-- WORK INSTRUCTION --
If pictures appear in the lines below, skip them and copy exactly the lines from the one containing "ATOM 87 N N" through the one containing "ATOM 130 C CA", and nothing else.

[Stored items]

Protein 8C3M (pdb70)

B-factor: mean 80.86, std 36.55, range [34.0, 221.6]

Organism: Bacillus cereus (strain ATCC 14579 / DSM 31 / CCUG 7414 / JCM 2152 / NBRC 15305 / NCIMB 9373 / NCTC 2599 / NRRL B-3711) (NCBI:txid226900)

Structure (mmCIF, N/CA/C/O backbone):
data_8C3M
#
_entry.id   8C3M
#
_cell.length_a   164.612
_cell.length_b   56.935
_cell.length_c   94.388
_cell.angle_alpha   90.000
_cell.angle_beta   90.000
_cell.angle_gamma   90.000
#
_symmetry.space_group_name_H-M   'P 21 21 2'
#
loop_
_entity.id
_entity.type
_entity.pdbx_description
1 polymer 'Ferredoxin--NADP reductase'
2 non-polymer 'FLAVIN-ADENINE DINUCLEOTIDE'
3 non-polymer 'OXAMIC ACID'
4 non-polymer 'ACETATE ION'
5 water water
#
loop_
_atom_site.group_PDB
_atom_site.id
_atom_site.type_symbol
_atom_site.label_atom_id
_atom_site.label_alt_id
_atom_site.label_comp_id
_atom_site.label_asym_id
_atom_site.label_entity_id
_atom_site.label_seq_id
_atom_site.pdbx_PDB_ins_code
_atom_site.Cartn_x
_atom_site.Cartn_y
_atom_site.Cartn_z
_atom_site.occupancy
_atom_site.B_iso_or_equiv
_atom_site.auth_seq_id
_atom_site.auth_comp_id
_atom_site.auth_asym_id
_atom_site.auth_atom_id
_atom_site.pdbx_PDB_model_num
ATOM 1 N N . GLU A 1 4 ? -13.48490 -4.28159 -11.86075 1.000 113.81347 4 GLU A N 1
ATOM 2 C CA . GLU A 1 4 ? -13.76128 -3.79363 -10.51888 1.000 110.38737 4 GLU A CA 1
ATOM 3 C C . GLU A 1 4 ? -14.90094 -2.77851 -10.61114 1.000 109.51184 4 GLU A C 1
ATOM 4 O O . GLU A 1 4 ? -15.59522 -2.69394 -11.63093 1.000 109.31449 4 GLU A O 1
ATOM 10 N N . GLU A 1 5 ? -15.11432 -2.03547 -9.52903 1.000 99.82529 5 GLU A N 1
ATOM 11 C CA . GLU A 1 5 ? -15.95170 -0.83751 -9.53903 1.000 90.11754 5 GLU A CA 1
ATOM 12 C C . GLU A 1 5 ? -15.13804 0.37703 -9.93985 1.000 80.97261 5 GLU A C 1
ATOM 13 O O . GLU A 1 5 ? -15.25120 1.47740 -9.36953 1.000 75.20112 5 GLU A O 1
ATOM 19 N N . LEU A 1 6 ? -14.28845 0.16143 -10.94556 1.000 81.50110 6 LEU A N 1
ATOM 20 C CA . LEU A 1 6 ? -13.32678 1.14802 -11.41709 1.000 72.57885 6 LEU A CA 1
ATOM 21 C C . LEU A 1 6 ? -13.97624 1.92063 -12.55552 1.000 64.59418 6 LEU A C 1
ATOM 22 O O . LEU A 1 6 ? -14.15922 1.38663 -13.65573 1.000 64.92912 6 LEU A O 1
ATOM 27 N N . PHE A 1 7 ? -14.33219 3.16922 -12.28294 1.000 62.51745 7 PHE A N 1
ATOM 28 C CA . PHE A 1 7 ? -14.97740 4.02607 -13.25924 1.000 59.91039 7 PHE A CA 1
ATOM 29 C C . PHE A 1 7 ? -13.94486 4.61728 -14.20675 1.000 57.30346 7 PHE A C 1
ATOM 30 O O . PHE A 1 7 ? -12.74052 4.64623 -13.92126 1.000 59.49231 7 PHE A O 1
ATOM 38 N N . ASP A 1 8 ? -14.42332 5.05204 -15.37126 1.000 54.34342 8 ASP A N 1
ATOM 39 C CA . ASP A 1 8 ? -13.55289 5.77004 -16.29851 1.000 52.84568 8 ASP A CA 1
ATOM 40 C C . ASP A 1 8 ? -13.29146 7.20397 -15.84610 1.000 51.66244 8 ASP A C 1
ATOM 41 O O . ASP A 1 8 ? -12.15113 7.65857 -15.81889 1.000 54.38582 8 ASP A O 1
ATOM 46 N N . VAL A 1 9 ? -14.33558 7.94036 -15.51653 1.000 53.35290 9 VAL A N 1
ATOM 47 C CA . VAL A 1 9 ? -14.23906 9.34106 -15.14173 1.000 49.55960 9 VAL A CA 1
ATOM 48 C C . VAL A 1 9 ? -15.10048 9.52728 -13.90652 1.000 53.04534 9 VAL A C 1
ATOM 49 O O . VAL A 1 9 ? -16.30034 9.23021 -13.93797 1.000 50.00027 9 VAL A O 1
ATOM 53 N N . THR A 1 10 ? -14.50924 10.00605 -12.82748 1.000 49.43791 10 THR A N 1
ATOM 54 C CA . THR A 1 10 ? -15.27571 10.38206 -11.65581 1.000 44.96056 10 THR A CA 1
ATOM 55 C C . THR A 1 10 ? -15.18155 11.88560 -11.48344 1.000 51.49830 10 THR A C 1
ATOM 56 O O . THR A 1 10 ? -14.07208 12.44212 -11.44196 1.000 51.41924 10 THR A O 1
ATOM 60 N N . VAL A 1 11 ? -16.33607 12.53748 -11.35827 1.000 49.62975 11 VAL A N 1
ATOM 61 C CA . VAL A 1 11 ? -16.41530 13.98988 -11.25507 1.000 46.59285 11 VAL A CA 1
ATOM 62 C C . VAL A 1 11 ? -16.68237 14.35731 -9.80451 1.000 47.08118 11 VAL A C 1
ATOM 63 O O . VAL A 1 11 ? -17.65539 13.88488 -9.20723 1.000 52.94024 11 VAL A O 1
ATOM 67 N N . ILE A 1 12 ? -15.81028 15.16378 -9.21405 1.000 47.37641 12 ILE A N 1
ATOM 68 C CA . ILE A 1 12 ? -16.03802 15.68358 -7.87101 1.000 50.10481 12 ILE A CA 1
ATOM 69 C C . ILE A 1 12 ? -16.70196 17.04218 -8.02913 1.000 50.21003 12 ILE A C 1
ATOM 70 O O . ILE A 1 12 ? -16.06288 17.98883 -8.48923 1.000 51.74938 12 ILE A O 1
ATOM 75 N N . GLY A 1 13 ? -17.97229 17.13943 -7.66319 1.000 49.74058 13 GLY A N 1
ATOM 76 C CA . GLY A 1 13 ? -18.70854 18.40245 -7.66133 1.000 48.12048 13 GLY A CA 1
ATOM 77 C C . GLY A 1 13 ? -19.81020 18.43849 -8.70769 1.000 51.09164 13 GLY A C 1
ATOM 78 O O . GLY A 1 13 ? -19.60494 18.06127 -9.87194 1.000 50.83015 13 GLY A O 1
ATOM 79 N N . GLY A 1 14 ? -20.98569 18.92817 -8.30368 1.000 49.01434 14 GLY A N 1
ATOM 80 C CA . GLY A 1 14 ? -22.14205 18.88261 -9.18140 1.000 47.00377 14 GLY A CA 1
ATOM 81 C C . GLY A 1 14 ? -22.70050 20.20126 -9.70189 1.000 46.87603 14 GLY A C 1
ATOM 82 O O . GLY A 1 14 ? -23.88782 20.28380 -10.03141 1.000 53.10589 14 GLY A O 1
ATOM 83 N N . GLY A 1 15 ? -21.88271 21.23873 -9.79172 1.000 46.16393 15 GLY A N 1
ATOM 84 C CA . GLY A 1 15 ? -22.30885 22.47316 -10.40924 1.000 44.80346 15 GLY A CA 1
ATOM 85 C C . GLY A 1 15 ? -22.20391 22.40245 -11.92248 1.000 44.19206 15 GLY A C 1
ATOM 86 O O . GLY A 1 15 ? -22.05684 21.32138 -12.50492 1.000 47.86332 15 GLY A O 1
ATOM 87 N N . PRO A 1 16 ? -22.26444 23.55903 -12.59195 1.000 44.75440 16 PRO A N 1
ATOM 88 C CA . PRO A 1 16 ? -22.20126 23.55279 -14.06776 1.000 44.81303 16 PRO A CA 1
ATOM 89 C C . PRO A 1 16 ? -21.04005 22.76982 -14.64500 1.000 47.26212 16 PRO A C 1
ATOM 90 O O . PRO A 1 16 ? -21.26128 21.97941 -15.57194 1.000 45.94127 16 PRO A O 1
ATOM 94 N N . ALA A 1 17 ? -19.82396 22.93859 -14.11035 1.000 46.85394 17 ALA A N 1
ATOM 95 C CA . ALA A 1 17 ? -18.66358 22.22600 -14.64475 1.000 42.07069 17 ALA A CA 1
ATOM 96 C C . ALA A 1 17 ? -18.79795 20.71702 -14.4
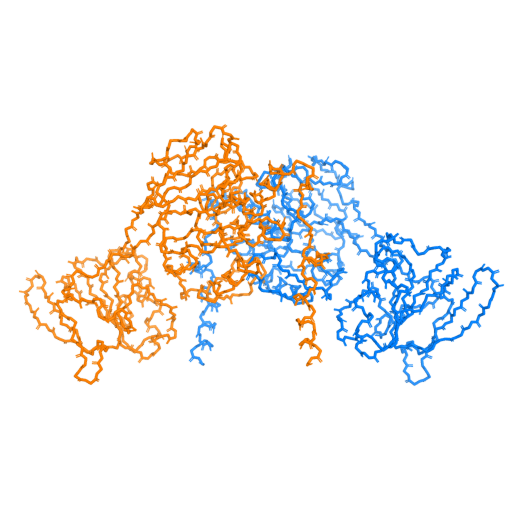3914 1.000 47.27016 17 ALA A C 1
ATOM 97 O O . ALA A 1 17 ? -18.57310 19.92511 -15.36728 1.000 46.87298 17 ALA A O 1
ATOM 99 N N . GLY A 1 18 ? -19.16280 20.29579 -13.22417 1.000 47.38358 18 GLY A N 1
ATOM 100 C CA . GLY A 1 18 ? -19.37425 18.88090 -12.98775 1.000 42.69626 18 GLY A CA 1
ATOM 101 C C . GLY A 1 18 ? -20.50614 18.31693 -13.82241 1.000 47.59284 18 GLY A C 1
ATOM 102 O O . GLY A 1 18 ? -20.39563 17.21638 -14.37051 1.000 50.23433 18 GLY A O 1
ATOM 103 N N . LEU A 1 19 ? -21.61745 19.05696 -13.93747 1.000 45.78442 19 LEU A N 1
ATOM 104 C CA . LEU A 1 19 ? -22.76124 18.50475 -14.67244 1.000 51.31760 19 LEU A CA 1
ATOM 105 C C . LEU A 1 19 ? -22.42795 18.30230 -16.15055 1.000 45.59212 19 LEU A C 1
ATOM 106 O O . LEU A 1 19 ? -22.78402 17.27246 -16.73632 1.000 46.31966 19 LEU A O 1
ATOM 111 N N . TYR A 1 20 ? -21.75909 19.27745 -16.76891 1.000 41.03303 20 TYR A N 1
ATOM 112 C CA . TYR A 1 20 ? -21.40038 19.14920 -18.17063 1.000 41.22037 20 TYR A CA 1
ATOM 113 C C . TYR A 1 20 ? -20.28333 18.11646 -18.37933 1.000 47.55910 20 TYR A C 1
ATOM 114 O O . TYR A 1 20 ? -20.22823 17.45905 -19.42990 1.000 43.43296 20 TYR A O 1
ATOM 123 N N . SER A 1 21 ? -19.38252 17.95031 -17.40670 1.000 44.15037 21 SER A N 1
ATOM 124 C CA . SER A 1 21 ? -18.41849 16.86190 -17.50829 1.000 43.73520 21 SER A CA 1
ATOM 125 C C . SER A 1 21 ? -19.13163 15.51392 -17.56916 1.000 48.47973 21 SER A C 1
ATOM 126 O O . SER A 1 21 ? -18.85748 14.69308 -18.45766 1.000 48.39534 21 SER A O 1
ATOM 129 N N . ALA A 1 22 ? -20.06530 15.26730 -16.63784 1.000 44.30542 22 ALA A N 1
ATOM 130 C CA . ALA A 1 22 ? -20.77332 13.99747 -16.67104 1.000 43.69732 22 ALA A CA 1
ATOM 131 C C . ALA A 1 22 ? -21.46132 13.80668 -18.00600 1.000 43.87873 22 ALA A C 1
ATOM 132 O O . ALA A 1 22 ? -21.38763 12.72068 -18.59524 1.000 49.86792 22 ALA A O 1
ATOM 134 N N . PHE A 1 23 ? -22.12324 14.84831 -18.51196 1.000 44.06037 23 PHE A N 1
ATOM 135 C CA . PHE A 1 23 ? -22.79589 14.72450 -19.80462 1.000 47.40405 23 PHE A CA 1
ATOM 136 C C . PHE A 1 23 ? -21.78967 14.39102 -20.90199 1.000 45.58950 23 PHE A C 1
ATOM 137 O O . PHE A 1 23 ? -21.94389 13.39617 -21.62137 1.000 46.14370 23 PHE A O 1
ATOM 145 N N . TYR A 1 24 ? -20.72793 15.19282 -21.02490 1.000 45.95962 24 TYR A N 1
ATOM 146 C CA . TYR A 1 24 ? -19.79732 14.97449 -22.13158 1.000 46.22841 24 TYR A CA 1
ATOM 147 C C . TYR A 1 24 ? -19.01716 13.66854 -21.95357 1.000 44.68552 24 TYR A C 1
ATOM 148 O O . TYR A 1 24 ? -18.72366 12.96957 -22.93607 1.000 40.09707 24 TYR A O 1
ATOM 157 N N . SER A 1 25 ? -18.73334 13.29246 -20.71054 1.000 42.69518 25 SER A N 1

-- SOLUTION TO THE PROBLEM --
ATOM 87 N N . PRO A 1 16 ? -22.26444 23.55903 -12.59195 1.000 44.75440 16 PRO A N 1
ATOM 88 C CA . PRO A 1 16 ? -22.20126 23.55279 -14.06776 1.000 44.81303 16 PRO A CA 1
ATOM 89 C C . PRO A 1 16 ? -21.04005 22.76982 -14.64500 1.000 47.26212 16 PRO A C 1
ATOM 90 O O . PRO A 1 16 ? -21.26128 21.97941 -15.57194 1.000 45.94127 16 PRO A O 1
ATOM 94 N N . ALA A 1 17 ? -19.82396 22.93859 -14.11035 1.000 46.85394 17 ALA A N 1
ATOM 95 C CA . ALA A 1 17 ? -18.66358 22.22600 -14.64475 1.000 42.07069 17 ALA A CA 1
ATOM 96 C C . ALA A 1 17 ? -18.79795 20.71702 -14.4
3914 1.000 47.27016 17 ALA A C 1
ATOM 97 O O . ALA A 1 17 ? -18.57310 19.92511 -15.36728 1.000 46.87298 17 ALA A O 1
ATOM 99 N N . GLY A 1 18 ? -19.16280 20.29579 -13.22417 1.000 47.38358 18 GLY A N 1
ATOM 100 C CA . GLY A 1 18 ? -19.37425 18.88090 -12.98775 1.000 42.69626 18 GLY A CA 1
ATOM 101 C C . GLY A 1 18 ? -20.50614 18.31693 -13.82241 1.000 47.59284 18 GLY A C 1
ATOM 102 O O . GLY A 1 18 ? -20.39563 17.21638 -14.37051 1.000 50.23433 18 GLY A O 1
ATOM 103 N N . LEU A 1 19 ? -21.61745 19.05696 -13.93747 1.000 45.78442 19 LEU A N 1
ATOM 104 C CA . LEU A 1 19 ? -22.76124 18.50475 -14.67244 1.000 51.31760 19 LEU A CA 1
ATOM 105 C C . LEU A 1 19 ? -22.42795 18.30230 -16.15055 1.000 45.59212 19 LEU A C 1
ATOM 106 O O . LEU A 1 19 ? -22.78402 17.27246 -16.73632 1.000 46.31966 19 LEU A O 1
ATOM 111 N N . TYR A 1 20 ? -21.75909 19.27745 -16.76891 1.000 41.03303 20 TYR A N 1
ATOM 112 C CA . TYR A 1 20 ? -21.40038 19.14920 -18.17063 1.000 41.22037 20 TYR A CA 1
ATOM 113 C C . TYR A 1 20 ? -20.28333 18.11646 -18.37933 1.000 47.55910 20 TYR A C 1
ATOM 114 O O . TYR A 1 20 ? -20.22823 17.45905 -19.42990 1.000 43.43296 20 TYR A O 1
ATOM 123 N N . SER A 1 21 ? -19.38252 17.95031 -17.40670 1.000 44.15037 21 SER A N 1
ATOM 124 C CA . SER A 1 21 ? -18.41849 16.86190 -17.50829 1.000 43.73520 21 SER A CA 1
ATOM 125 C C . SER A 1 21 ? -19.13163 15.51392 -17.56916 1.000 48.47973 21 SER A C 1
ATOM 126 O O . SER A 1 21 ? -18.85748 14.69308 -18.45766 1.000 48.39534 21 SER A O 1
ATOM 129 N N . ALA A 1 22 ? -20.06530 15.26730 -16.63784 1.000 44.30542 22 ALA A N 1
ATOM 130 C CA . ALA A 1 22 ? -20.77332 13.99747 -16.67104 1.000 43.69732 22 ALA A CA 1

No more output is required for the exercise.